━━━ Exercise input

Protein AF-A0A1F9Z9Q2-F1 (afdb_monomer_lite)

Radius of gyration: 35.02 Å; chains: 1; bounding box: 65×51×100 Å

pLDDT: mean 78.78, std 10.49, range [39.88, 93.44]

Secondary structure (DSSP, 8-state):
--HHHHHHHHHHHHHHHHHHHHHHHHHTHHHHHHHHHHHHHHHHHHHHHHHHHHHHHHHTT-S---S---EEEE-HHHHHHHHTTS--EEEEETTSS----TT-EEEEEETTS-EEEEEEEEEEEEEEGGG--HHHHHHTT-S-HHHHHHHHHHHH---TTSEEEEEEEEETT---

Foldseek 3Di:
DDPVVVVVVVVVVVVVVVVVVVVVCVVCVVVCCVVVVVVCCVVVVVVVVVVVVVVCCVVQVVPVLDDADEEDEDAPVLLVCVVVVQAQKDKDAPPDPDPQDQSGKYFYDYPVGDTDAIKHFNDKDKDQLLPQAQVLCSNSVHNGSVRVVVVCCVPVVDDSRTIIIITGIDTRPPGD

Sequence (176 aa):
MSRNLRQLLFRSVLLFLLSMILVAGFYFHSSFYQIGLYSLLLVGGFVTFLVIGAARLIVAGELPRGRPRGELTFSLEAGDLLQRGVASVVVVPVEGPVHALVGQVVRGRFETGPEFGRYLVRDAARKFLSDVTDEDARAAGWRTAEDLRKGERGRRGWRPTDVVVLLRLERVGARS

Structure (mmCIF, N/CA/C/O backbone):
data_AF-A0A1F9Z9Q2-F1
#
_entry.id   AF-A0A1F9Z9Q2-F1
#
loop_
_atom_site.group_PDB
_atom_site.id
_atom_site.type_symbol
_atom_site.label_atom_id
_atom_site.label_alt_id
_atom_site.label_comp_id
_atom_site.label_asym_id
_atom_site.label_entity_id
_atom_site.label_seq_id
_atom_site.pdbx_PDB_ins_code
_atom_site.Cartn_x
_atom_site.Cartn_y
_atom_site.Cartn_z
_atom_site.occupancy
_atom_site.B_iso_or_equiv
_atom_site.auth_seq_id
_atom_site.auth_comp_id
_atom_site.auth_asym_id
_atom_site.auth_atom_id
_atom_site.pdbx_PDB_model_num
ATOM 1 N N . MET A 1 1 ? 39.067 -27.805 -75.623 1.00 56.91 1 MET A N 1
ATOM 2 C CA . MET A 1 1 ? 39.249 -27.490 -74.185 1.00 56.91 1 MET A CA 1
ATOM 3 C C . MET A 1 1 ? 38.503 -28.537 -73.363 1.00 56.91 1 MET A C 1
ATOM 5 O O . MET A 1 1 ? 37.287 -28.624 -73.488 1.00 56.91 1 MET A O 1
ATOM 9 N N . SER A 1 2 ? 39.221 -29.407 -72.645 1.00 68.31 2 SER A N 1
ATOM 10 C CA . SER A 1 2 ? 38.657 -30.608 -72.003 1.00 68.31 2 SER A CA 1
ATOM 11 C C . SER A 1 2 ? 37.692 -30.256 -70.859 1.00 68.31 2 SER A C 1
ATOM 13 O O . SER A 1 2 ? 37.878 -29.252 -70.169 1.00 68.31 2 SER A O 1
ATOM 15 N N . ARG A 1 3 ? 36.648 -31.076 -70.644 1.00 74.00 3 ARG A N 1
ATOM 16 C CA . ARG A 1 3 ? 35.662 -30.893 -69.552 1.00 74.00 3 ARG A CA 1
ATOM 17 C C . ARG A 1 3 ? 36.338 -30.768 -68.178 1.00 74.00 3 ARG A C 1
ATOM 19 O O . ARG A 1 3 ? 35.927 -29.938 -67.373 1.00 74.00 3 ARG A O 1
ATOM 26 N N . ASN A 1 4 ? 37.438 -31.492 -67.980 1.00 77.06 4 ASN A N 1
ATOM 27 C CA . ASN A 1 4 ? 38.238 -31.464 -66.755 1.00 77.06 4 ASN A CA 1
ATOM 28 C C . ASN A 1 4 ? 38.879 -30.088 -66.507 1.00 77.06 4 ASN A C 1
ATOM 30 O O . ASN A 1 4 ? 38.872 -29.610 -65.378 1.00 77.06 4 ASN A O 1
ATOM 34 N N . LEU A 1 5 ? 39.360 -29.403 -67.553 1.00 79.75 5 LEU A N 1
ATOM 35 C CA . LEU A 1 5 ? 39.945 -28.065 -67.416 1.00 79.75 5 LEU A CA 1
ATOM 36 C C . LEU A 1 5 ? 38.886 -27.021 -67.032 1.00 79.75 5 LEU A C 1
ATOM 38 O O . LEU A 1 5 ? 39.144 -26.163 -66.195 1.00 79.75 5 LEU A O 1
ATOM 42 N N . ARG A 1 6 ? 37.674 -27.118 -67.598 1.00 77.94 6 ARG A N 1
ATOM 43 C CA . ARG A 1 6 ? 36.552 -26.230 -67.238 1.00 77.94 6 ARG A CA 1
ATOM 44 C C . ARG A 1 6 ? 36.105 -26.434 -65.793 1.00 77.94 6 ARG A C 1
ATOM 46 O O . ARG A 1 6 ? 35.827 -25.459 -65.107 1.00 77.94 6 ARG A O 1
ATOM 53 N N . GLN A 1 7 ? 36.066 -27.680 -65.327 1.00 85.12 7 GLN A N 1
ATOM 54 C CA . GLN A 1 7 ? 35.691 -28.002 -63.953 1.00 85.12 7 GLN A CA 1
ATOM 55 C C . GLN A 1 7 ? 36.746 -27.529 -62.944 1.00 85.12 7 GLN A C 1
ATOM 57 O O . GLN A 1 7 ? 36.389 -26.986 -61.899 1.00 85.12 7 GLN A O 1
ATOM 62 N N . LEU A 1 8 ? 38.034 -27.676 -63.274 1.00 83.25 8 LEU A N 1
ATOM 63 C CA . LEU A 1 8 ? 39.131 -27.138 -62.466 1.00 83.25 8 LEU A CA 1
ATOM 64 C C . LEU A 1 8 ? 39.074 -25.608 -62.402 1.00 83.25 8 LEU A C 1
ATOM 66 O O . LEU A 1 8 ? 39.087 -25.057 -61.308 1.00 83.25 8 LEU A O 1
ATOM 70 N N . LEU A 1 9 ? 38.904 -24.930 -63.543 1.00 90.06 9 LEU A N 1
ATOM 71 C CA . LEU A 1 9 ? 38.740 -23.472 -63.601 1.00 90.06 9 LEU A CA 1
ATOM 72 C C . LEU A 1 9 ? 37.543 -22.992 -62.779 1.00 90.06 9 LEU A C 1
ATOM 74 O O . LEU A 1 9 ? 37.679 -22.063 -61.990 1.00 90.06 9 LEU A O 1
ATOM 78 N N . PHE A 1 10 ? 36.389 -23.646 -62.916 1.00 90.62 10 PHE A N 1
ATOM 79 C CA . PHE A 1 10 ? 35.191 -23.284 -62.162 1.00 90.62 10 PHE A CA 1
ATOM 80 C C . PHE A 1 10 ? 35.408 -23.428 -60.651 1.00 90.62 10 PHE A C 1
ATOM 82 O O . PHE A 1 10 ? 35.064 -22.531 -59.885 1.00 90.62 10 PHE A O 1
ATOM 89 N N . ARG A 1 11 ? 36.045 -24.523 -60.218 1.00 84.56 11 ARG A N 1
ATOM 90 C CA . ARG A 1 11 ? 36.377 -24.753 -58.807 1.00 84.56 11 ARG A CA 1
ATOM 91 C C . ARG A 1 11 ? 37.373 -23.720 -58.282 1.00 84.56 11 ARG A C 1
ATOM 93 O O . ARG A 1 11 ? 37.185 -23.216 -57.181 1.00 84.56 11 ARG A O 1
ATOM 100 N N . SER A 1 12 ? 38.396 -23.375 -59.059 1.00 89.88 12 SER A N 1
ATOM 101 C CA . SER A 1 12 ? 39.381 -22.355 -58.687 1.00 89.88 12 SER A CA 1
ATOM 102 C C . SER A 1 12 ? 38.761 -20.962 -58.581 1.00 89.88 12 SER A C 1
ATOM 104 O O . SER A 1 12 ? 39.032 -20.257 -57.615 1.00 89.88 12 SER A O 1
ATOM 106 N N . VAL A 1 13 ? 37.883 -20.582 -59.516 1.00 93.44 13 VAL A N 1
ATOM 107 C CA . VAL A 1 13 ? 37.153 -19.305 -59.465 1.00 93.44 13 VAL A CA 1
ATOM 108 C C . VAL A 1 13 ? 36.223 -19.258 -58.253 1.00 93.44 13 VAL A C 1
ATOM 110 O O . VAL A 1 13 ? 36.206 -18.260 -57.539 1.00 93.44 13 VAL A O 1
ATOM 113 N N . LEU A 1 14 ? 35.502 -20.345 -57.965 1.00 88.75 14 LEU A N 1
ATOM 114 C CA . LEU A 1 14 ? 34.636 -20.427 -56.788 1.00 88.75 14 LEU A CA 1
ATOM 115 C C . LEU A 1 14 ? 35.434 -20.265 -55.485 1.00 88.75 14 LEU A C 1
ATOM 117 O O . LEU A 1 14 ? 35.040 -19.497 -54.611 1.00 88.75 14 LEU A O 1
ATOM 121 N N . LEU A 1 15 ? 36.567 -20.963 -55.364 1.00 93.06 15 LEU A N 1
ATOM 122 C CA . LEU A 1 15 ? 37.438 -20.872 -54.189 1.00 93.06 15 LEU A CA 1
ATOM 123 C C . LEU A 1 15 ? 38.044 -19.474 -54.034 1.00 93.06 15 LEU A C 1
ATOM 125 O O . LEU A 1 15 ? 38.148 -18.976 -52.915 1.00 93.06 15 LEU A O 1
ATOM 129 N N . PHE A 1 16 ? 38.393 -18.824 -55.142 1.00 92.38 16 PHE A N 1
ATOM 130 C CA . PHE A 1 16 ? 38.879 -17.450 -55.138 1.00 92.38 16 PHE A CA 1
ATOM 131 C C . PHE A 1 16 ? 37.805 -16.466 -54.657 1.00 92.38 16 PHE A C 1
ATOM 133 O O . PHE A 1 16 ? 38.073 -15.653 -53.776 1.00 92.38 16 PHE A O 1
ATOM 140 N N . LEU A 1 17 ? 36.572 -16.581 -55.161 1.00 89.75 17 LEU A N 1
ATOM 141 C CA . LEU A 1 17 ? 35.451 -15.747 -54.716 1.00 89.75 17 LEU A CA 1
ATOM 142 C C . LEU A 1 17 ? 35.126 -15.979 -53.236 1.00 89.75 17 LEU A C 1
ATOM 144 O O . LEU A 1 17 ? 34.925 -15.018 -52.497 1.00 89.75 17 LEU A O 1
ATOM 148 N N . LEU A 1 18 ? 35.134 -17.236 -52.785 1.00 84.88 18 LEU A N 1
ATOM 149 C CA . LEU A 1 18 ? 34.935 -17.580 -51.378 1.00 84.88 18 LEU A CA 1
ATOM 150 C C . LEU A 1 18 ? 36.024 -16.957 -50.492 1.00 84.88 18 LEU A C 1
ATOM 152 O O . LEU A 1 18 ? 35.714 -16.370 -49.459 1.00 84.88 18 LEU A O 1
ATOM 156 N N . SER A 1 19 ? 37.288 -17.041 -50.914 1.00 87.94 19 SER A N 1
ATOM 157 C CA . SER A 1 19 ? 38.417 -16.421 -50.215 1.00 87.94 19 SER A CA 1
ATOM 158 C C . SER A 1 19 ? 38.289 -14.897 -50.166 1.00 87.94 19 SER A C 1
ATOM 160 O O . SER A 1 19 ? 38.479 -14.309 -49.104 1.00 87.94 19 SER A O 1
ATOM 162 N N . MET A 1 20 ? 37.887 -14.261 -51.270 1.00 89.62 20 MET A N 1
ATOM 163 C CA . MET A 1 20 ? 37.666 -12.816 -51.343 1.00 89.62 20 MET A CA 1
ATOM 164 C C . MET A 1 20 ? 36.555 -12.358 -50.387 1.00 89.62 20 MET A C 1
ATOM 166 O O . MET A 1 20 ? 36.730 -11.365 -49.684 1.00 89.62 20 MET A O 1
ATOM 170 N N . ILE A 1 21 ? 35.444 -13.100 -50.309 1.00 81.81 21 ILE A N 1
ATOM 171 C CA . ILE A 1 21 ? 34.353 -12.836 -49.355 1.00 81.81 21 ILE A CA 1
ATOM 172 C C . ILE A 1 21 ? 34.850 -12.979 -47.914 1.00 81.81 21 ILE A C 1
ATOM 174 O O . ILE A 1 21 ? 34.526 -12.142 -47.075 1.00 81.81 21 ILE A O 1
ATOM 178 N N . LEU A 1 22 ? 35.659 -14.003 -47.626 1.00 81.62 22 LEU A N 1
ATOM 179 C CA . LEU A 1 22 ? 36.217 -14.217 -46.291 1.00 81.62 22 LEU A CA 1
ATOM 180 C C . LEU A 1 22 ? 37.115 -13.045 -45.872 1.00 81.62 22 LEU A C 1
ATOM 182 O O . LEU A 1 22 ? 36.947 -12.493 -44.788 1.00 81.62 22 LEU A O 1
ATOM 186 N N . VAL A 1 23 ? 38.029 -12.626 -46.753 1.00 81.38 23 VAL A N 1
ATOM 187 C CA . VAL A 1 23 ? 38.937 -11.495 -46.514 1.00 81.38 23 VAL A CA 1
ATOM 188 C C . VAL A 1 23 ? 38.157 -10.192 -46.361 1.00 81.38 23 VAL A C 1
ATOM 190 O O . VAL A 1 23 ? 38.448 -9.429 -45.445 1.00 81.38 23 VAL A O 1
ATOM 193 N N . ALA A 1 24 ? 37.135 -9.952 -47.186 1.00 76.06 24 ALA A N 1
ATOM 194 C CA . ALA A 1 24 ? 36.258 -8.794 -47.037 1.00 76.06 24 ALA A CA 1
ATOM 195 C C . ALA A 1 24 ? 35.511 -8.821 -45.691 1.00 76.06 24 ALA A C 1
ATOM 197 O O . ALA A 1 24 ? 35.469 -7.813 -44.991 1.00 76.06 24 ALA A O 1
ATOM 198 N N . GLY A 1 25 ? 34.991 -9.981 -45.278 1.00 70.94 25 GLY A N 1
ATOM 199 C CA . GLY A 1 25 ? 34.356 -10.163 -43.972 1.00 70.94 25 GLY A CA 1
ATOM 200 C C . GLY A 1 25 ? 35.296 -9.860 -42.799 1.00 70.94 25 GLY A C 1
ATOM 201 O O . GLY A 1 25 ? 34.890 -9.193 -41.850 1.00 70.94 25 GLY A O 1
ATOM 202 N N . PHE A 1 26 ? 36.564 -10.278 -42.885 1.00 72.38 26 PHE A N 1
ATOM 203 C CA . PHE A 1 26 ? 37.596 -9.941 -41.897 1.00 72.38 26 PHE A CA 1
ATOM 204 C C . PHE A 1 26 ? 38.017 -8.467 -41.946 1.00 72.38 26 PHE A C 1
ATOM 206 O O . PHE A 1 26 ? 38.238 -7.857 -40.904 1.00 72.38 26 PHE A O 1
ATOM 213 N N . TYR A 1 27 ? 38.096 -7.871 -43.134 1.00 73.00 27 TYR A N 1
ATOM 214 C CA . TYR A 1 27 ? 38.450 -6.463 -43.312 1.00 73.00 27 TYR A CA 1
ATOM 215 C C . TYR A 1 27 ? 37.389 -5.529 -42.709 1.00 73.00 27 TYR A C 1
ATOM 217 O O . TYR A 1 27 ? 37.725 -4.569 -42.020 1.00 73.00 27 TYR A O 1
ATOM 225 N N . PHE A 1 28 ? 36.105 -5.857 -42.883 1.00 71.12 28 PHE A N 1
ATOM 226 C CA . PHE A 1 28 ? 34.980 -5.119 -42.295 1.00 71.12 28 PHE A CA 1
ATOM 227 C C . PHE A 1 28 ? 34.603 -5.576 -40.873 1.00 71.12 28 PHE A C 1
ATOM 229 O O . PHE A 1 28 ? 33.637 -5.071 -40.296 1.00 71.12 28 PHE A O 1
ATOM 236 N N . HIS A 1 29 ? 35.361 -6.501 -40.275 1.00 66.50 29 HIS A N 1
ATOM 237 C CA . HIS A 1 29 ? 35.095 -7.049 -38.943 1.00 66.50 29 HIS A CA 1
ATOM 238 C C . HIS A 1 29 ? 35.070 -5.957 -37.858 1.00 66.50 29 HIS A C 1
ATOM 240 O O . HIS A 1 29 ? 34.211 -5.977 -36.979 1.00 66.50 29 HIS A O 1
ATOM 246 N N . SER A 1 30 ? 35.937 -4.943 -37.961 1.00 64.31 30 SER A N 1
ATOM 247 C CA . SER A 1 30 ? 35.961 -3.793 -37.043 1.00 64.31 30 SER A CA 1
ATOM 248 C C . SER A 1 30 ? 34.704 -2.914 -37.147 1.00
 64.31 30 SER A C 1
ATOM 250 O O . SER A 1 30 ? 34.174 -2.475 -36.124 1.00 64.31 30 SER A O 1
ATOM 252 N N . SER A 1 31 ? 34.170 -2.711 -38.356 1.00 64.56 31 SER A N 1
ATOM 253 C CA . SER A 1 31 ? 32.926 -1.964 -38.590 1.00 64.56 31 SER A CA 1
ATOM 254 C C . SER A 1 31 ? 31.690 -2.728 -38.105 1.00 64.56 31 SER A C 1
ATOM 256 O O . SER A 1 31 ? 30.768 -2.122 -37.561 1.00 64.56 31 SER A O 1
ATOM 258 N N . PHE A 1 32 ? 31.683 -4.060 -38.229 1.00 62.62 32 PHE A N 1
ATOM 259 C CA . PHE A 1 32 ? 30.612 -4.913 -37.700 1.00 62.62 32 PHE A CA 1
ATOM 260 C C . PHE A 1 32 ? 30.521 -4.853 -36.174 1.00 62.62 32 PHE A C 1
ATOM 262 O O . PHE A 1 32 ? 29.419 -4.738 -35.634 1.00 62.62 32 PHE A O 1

━━━━━━

→ Exercise directions: In the entries above, the lines from the one bearing "ATOM 19 O O" up to and including the one bearing "ATOM 38 O O" should be transcribed exactly; no other line is wanted.

→ Written response:
ATOM 19 O O . ARG A 1 3 ? 35.927 -29.938 -67.373 1.00 74.00 3 ARG A O 1
ATOM 26 N N . ASN A 1 4 ? 37.438 -31.492 -67.980 1.00 77.06 4 ASN A N 1
ATOM 27 C CA . ASN A 1 4 ? 38.238 -31.464 -66.755 1.00 77.06 4 ASN A CA 1
ATOM 28 C C . ASN A 1 4 ? 38.879 -30.088 -66.507 1.00 77.06 4 ASN A C 1
ATOM 30 O O . ASN A 1 4 ? 38.872 -29.610 -65.378 1.00 77.06 4 ASN A O 1
ATOM 34 N N . LEU A 1 5 ? 39.360 -29.403 -67.553 1.00 79.75 5 LEU A N 1
ATOM 35 C CA . LEU A 1 5 ? 39.945 -28.065 -67.416 1.00 79.75 5 LEU A CA 1
ATOM 36 C C . LEU A 1 5 ? 38.886 -27.021 -67.032 1.00 79.75 5 LEU A C 1
ATOM 38 O O . LEU A 1 5 ? 39.144 -26.163 -66.195 1.00 79.75 5 LEU A O 1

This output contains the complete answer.